Ворон посмотрел на Чжухо своими темными блестящими глазами:
— Ты лжешь!
Он не верил сказанному до конца. Чжухо понимал ворона. Он сам был таким в прошлом. Их недоверие было взаимным.
— Я ненавижу тех, кто говорит со мной свысока. Тех, кто сомневается во мне. Тех, кто обвиняет меня. Тех, кто притворяется, что знает меня. Тех, кто осуждает меня. Тех, кто говорит мне, что я не прав. Я ненавижу их. Я ненавижу, что эти люди так беззаботно ждут выхода следующей книги.

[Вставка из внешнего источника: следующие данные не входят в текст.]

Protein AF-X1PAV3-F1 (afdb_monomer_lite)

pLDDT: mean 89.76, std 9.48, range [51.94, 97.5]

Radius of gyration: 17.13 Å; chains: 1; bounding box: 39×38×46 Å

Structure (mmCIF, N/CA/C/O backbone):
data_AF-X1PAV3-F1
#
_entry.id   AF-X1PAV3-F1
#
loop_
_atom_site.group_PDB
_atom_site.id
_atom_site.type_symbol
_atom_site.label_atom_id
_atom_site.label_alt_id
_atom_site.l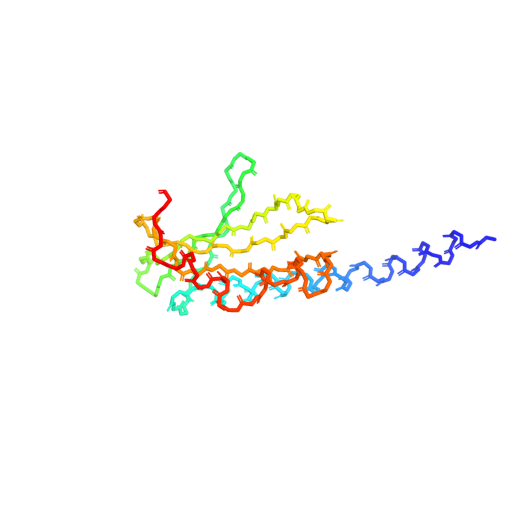abel_comp_id
_atom_site.label_asym_id
_atom_site.label_entity_id
_atom_site.label_seq_id
_atom_site.pdbx_PDB_ins_code
_atom_site.Cartn_x
_atom_site.Cartn_y
_atom_site.Cartn_z
_atom_site.occupancy
_atom_site.B_iso_or_equiv
_atom_site.auth_seq_id
_atom_site.auth_comp_id
_atom_site.auth_asym_id
_atom_site.auth_atom_id
_atom_site.pdbx_PDB_model_num
ATOM 1 N N . ASN A 1 1 ? 21.881 19.653 -29.473 1.00 51.94 1 ASN A N 1
ATOM 2 C CA . ASN A 1 1 ? 21.171 19.944 -28.206 1.00 51.94 1 ASN A CA 1
ATOM 3 C C . ASN A 1 1 ? 20.071 18.918 -27.928 1.00 51.94 1 ASN A C 1
ATOM 5 O O . ASN A 1 1 ? 18.903 19.251 -28.045 1.00 51.94 1 ASN A O 1
ATOM 9 N N . ASN A 1 2 ? 20.418 17.686 -27.531 1.00 53.12 2 ASN A N 1
ATOM 10 C CA . ASN A 1 2 ? 19.420 16.686 -27.093 1.00 53.12 2 ASN A CA 1
ATOM 11 C C . ASN A 1 2 ? 18.927 16.926 -25.653 1.00 53.12 2 ASN A C 1
ATOM 13 O O . ASN A 1 2 ? 17.828 16.513 -25.303 1.00 53.12 2 ASN A O 1
ATOM 17 N N . PHE A 1 3 ? 19.700 17.660 -24.844 1.00 62.50 3 PHE A N 1
ATOM 18 C CA . PHE A 1 3 ? 19.340 18.015 -23.466 1.00 62.50 3 PHE A CA 1
ATOM 19 C C . PHE A 1 3 ? 18.089 18.901 -23.367 1.00 62.50 3 PHE A C 1
ATOM 21 O O . PHE A 1 3 ? 17.306 18.740 -22.441 1.00 62.50 3 PHE A O 1
ATOM 28 N N . SER A 1 4 ? 17.862 19.800 -24.332 1.00 71.81 4 SER A N 1
ATOM 29 C CA . SER A 1 4 ? 16.722 20.730 -24.294 1.00 71.81 4 SER A CA 1
ATOM 30 C C . SER A 1 4 ? 15.391 20.059 -24.637 1.00 71.81 4 SER A C 1
ATOM 32 O O . SER A 1 4 ? 14.366 20.454 -24.094 1.00 71.81 4 SER A O 1
ATOM 34 N N . LEU A 1 5 ? 15.400 19.047 -25.511 1.00 66.38 5 LEU A N 1
ATOM 35 C CA . LEU A 1 5 ? 14.202 18.271 -25.834 1.00 66.38 5 LEU A CA 1
ATOM 36 C C . LEU A 1 5 ? 13.856 17.307 -24.694 1.00 66.38 5 LEU A C 1
ATOM 38 O O . LEU A 1 5 ? 12.693 17.174 -24.335 1.00 66.38 5 LEU A O 1
ATOM 42 N N . LEU A 1 6 ? 14.875 16.684 -24.095 1.00 66.62 6 LEU A N 1
ATOM 43 C CA . LEU A 1 6 ? 14.695 15.793 -22.956 1.00 66.62 6 LEU A CA 1
ATOM 44 C C . LEU A 1 6 ? 14.154 16.550 -21.731 1.00 66.62 6 LEU A C 1
ATOM 46 O O . LEU A 1 6 ? 13.200 16.088 -21.119 1.00 66.62 6 LEU A O 1
ATOM 50 N N . ALA A 1 7 ? 14.685 17.740 -21.431 1.00 68.75 7 ALA A N 1
ATOM 51 C CA . ALA A 1 7 ? 14.180 18.592 -20.351 1.00 68.75 7 ALA A CA 1
ATOM 52 C C . ALA A 1 7 ? 12.717 19.025 -20.567 1.00 68.75 7 ALA A C 1
ATOM 54 O O . ALA A 1 7 ? 11.929 18.970 -19.633 1.00 68.75 7 ALA A O 1
ATOM 55 N N . LEU A 1 8 ? 12.331 19.383 -21.799 1.00 69.19 8 LEU A N 1
ATOM 56 C CA . LEU A 1 8 ? 10.951 19.767 -22.126 1.00 69.19 8 LEU A CA 1
ATOM 57 C C . LEU A 1 8 ? 9.970 18.587 -21.994 1.00 69.19 8 LEU A C 1
ATOM 59 O O . LEU A 1 8 ? 8.848 18.756 -21.523 1.00 69.19 8 LEU A O 1
ATOM 63 N N . ILE A 1 9 ? 10.393 17.387 -22.410 1.00 69.62 9 ILE A N 1
ATOM 64 C CA . ILE A 1 9 ? 9.606 16.159 -22.228 1.00 69.62 9 ILE A CA 1
ATOM 65 C C . ILE A 1 9 ? 9.446 15.856 -20.738 1.00 69.6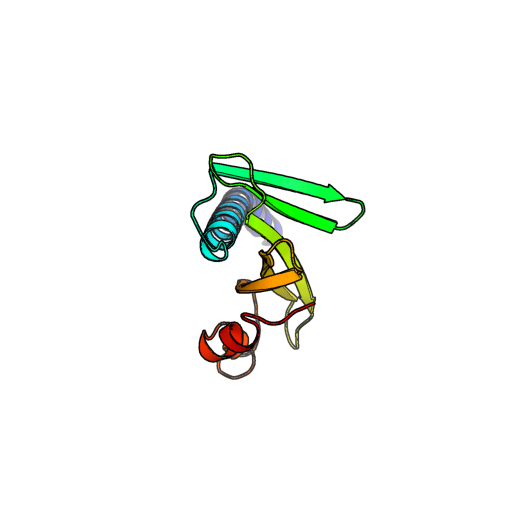2 9 ILE A C 1
ATOM 67 O O . ILE A 1 9 ? 8.339 15.525 -20.318 1.00 69.62 9 ILE A O 1
ATOM 71 N N . PHE A 1 10 ? 10.516 15.990 -19.949 1.00 64.56 10 PHE A N 1
ATOM 72 C CA . PHE A 1 10 ? 10.456 15.797 -18.503 1.00 64.56 10 PHE A CA 1
ATOM 73 C C . PHE A 1 10 ? 9.472 16.766 -17.840 1.00 64.56 10 PHE A C 1
ATOM 75 O O . PHE A 1 10 ? 8.592 16.295 -17.132 1.00 64.56 10 PHE A O 1
ATOM 82 N N . ASP A 1 11 ? 9.526 18.062 -18.150 1.00 72.75 11 ASP A N 1
ATOM 83 C CA . ASP A 1 11 ? 8.675 19.093 -17.527 1.00 72.75 11 ASP A CA 1
ATOM 84 C C . ASP A 1 11 ? 7.167 18.881 -17.804 1.00 72.75 11 ASP A C 1
ATOM 86 O O . ASP A 1 11 ? 6.308 19.132 -16.962 1.00 72.75 11 ASP A O 1
ATOM 90 N N . ILE A 1 12 ? 6.818 18.336 -18.979 1.00 73.00 12 ILE A N 1
ATOM 91 C CA . ILE A 1 12 ? 5.425 17.995 -19.329 1.00 73.00 12 ILE A CA 1
ATOM 92 C C . ILE A 1 12 ? 4.998 16.640 -18.737 1.00 73.00 12 ILE A C 1
ATOM 94 O O . ILE A 1 12 ? 3.834 16.458 -18.363 1.00 73.00 12 ILE A O 1
ATOM 98 N N . ALA A 1 13 ? 5.902 15.657 -18.699 1.00 69.56 13 ALA A N 1
ATOM 99 C CA . ALA A 1 13 ? 5.590 14.294 -18.271 1.00 69.56 13 ALA A CA 1
ATOM 100 C C . ALA A 1 13 ? 5.571 14.138 -16.744 1.00 69.56 13 ALA A C 1
ATOM 102 O O . ALA A 1 13 ? 4.749 13.385 -16.220 1.00 69.56 13 ALA A O 1
ATOM 103 N N . GLU A 1 14 ? 6.434 14.861 -16.034 1.00 77.81 14 GLU A N 1
ATOM 104 C CA . GLU A 1 14 ? 6.589 14.820 -14.580 1.00 77.81 14 GLU A CA 1
ATOM 105 C C . GLU A 1 14 ? 5.265 14.979 -13.811 1.00 77.81 14 GLU A C 1
ATOM 107 O O . GLU A 1 14 ? 4.943 14.075 -13.033 1.00 77.81 14 GLU A O 1
ATOM 112 N N . PRO A 1 15 ? 4.425 16.008 -14.050 1.00 75.12 15 PRO A N 1
ATOM 113 C CA . PRO A 1 15 ? 3.177 16.162 -13.301 1.00 75.12 15 PRO A CA 1
ATOM 114 C C . PRO A 1 15 ? 2.213 14.990 -13.516 1.00 75.12 15 PRO A C 1
ATOM 116 O O . PRO A 1 15 ? 1.501 14.593 -12.595 1.00 75.12 15 PRO A O 1
ATOM 119 N N . ARG A 1 16 ? 2.213 14.381 -14.710 1.00 75.56 16 ARG A N 1
ATOM 120 C CA . ARG A 1 16 ? 1.394 13.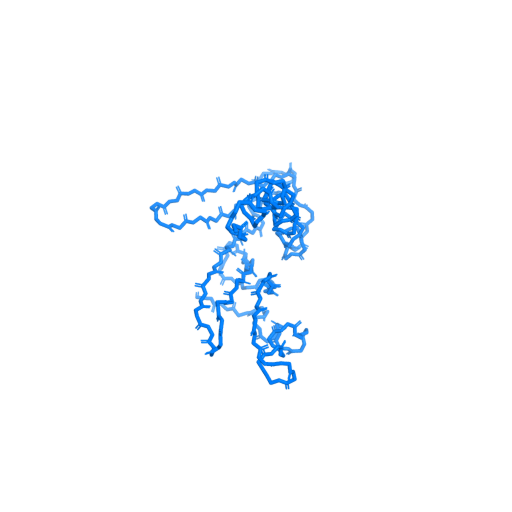192 -14.985 1.00 75.56 16 ARG A CA 1
ATOM 121 C C . ARG A 1 16 ? 1.923 11.959 -14.264 1.00 75.56 16 ARG A C 1
ATOM 123 O O . ARG A 1 16 ? 1.126 11.210 -13.713 1.00 75.56 16 ARG A O 1
ATOM 130 N N . ILE A 1 17 ? 3.238 11.752 -14.254 1.00 80.12 17 ILE A N 1
ATOM 131 C CA . ILE A 1 17 ? 3.874 10.617 -13.571 1.00 80.12 17 ILE A CA 1
ATOM 132 C C . ILE A 1 17 ? 3.635 10.702 -12.060 1.00 80.12 17 ILE A C 1
ATOM 134 O O . ILE A 1 17 ? 3.293 9.699 -11.436 1.00 80.12 17 ILE A O 1
ATOM 138 N N . ILE A 1 18 ? 3.769 11.895 -11.478 1.00 83.75 18 ILE A N 1
ATOM 139 C CA . ILE A 1 18 ? 3.522 12.130 -10.050 1.00 83.75 18 ILE A CA 1
ATOM 140 C C . ILE A 1 18 ? 2.066 11.825 -9.699 1.00 83.75 18 ILE A C 1
ATOM 142 O O . ILE A 1 18 ? 1.806 11.105 -8.736 1.00 83.75 18 ILE A O 1
ATOM 146 N N . GLU A 1 19 ? 1.119 12.318 -10.496 1.00 86.88 19 GLU A N 1
ATOM 147 C CA . GLU A 1 19 ? -0.299 12.080 -10.238 1.00 86.88 19 GLU A CA 1
ATOM 148 C C . GLU A 1 19 ? -0.677 10.601 -10.389 1.00 86.88 19 GLU A C 1
ATOM 150 O O . GLU A 1 19 ? -1.409 10.067 -9.559 1.00 86.88 19 GLU A O 1
ATOM 155 N N . GLN A 1 20 ? -0.145 9.902 -11.398 1.00 85.12 20 GLN A N 1
ATOM 156 C CA . GLN A 1 20 ? -0.361 8.457 -11.529 1.00 85.12 20 GLN A CA 1
ATOM 157 C C . GLN A 1 20 ? 0.170 7.695 -10.312 1.00 85.12 20 GLN A C 1
ATOM 159 O O . GLN A 1 20 ? -0.552 6.875 -9.752 1.00 85.12 20 GLN A O 1
ATOM 164 N N . ARG A 1 21 ? 1.380 8.023 -9.843 1.00 86.38 21 ARG A N 1
ATOM 165 C CA . ARG A 1 21 ? 1.955 7.416 -8.634 1.00 86.38 21 ARG A CA 1
ATOM 166 C C . ARG A 1 21 ? 1.105 7.673 -7.393 1.00 86.38 21 ARG A C 1
ATOM 168 O O . ARG A 1 21 ? 0.923 6.765 -6.590 1.00 86.38 21 ARG A O 1
ATOM 175 N N . ARG A 1 22 ? 0.562 8.886 -7.243 1.00 87.50 22 ARG A N 1
ATOM 176 C CA . ARG A 1 22 ? -0.351 9.230 -6.142 1.00 87.50 22 ARG A CA 1
ATOM 177 C C . ARG A 1 22 ? -1.615 8.369 -6.184 1.00 87.50 22 ARG A C 1
ATOM 179 O O . ARG A 1 22 ? -2.013 7.816 -5.166 1.00 87.50 22 ARG A O 1
ATOM 186 N N . LEU A 1 23 ? -2.220 8.226 -7.362 1.00 90.69 23 LEU A N 1
ATOM 187 C CA . LEU A 1 23 ? -3.425 7.417 -7.552 1.00 90.69 23 LEU A CA 1
ATOM 188 C C . LEU A 1 23 ? -3.171 5.925 -7.300 1.00 90.69 23 LEU A C 1
ATOM 190 O O . LEU A 1 23 ? -4.014 5.254 -6.709 1.00 90.69 23 LEU A O 1
ATOM 194 N N . GLU A 1 24 ? -2.031 5.395 -7.745 1.00 91.00 24 GLU A N 1
ATOM 195 C CA . GLU A 1 24 ? -1.628 4.011 -7.470 1.00 91.00 24 GLU A CA 1
ATOM 196 C C . GLU A 1 24 ? -1.402 3.771 -5.978 1.00 91.00 24 GLU A C 1
ATOM 198 O O . GLU A 1 24 ? -1.862 2.761 -5.447 1.00 91.00 24 GLU A O 1
ATOM 203 N N . GLU A 1 25 ? -0.754 4.714 -5.293 1.00 91.12 25 GLU A N 1
ATOM 204 C CA . GLU A 1 25 ? -0.545 4.660 -3.849 1.00 91.12 25 GLU A CA 1
ATOM 205 C C . GLU A 1 25 ? -1.877 4.646 -3.087 1.00 91.12 25 GLU A C 1
ATOM 207 O O . GLU A 1 25 ? -2.104 3.766 -2.260 1.00 91.12 25 GLU A O 1
ATOM 212 N N . GLU A 1 26 ? -2.797 5.557 -3.411 1.00 91.50 26 GLU A N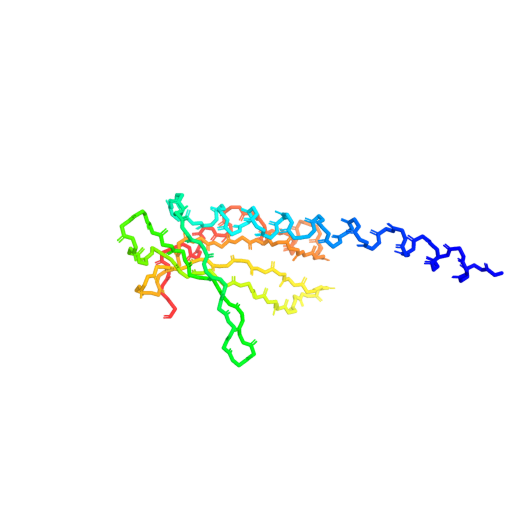 1
ATOM 213 C CA . GLU A 1 26 ? -4.120 5.618 -2.778 1.00 91.50 26 GLU A CA 1
ATOM 214 C C . GLU A 1 26 ? -4.939 4.348 -3.007 1.00 91.50 26 GLU A C 1
ATOM 216 O O . GLU A 1 26 ? -5.554 3.830 -2.072 1.00 91.50 26 GLU A O 1
ATOM 221 N N . ARG A 1 27 ? -4.913 3.804 -4.229 1.00 92.62 27 ARG A N 1
ATOM 222 C CA . ARG A 1 27 ? -5.568 2.526 -4.539 1.00 92.62 27 ARG A CA 1
ATOM 223 C C . ARG A 1 27 ? -4.955 1.381 -3.747 1.00 92.62 27 ARG A C 1
ATOM 225 O O . ARG A 1 27 ? -5.686 0.594 -3.159 1.00 92.62 27 ARG A O 1
ATOM 232 N N . ALA A 1 28 ? -3.628 1.300 -3.693 1.00 93.62 28 ALA A N 1
ATOM 233 C CA . ALA A 1 28 ? -2.953 0.245 -2.954 1.00 93.62 28 ALA A CA 1
ATOM 234 C C . ALA A 1 28 ? -3.262 0.306 -1.457 1.00 93.62 28 ALA A C 1
ATOM 236 O O . ALA A 1 28 ? -3.516 -0.739 -0.870 1.00 93.62 28 ALA A O 1
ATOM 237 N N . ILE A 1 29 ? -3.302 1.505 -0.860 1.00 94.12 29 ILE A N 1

Я ненавижу тех, кто говорит, что никому нет дела до того, о чем я думаю. Их не волнует ни боль, через которую я прошел, пока писалась эта книга, ни боль, через которую я пройду, когда будет писаться следующая. Они видят только результат. Они видят только его часть, — прокаркал ворон надтреснутым голосом. — Кар! — пронзительно закричал он в следующий миг.
— Я пишу, потому что мне это нравится.
— Пока ты показываешь это другим, ты никогда не будешь полностью свободен от их суждений.
— Книги — это и есть свобода.
— Слабые не смогут вынести подобной свободы.
— Я не слабый.
— Все люди слабы по своей природе.
— Все вороны сильные?
— Я сильный.
Это противостояние затягивалось. Чжухо начал покрываться холодным потом, у него закружилась голова. Он больше не мог разобрать, кто что говорит. Из монитора лился свет, и даже в этом свете ворон оставался верен своему цвету, будучи бездонно черным.
«Что произойдет, если я дотронусь до него? Что станется с моей рукой?» — подумал он.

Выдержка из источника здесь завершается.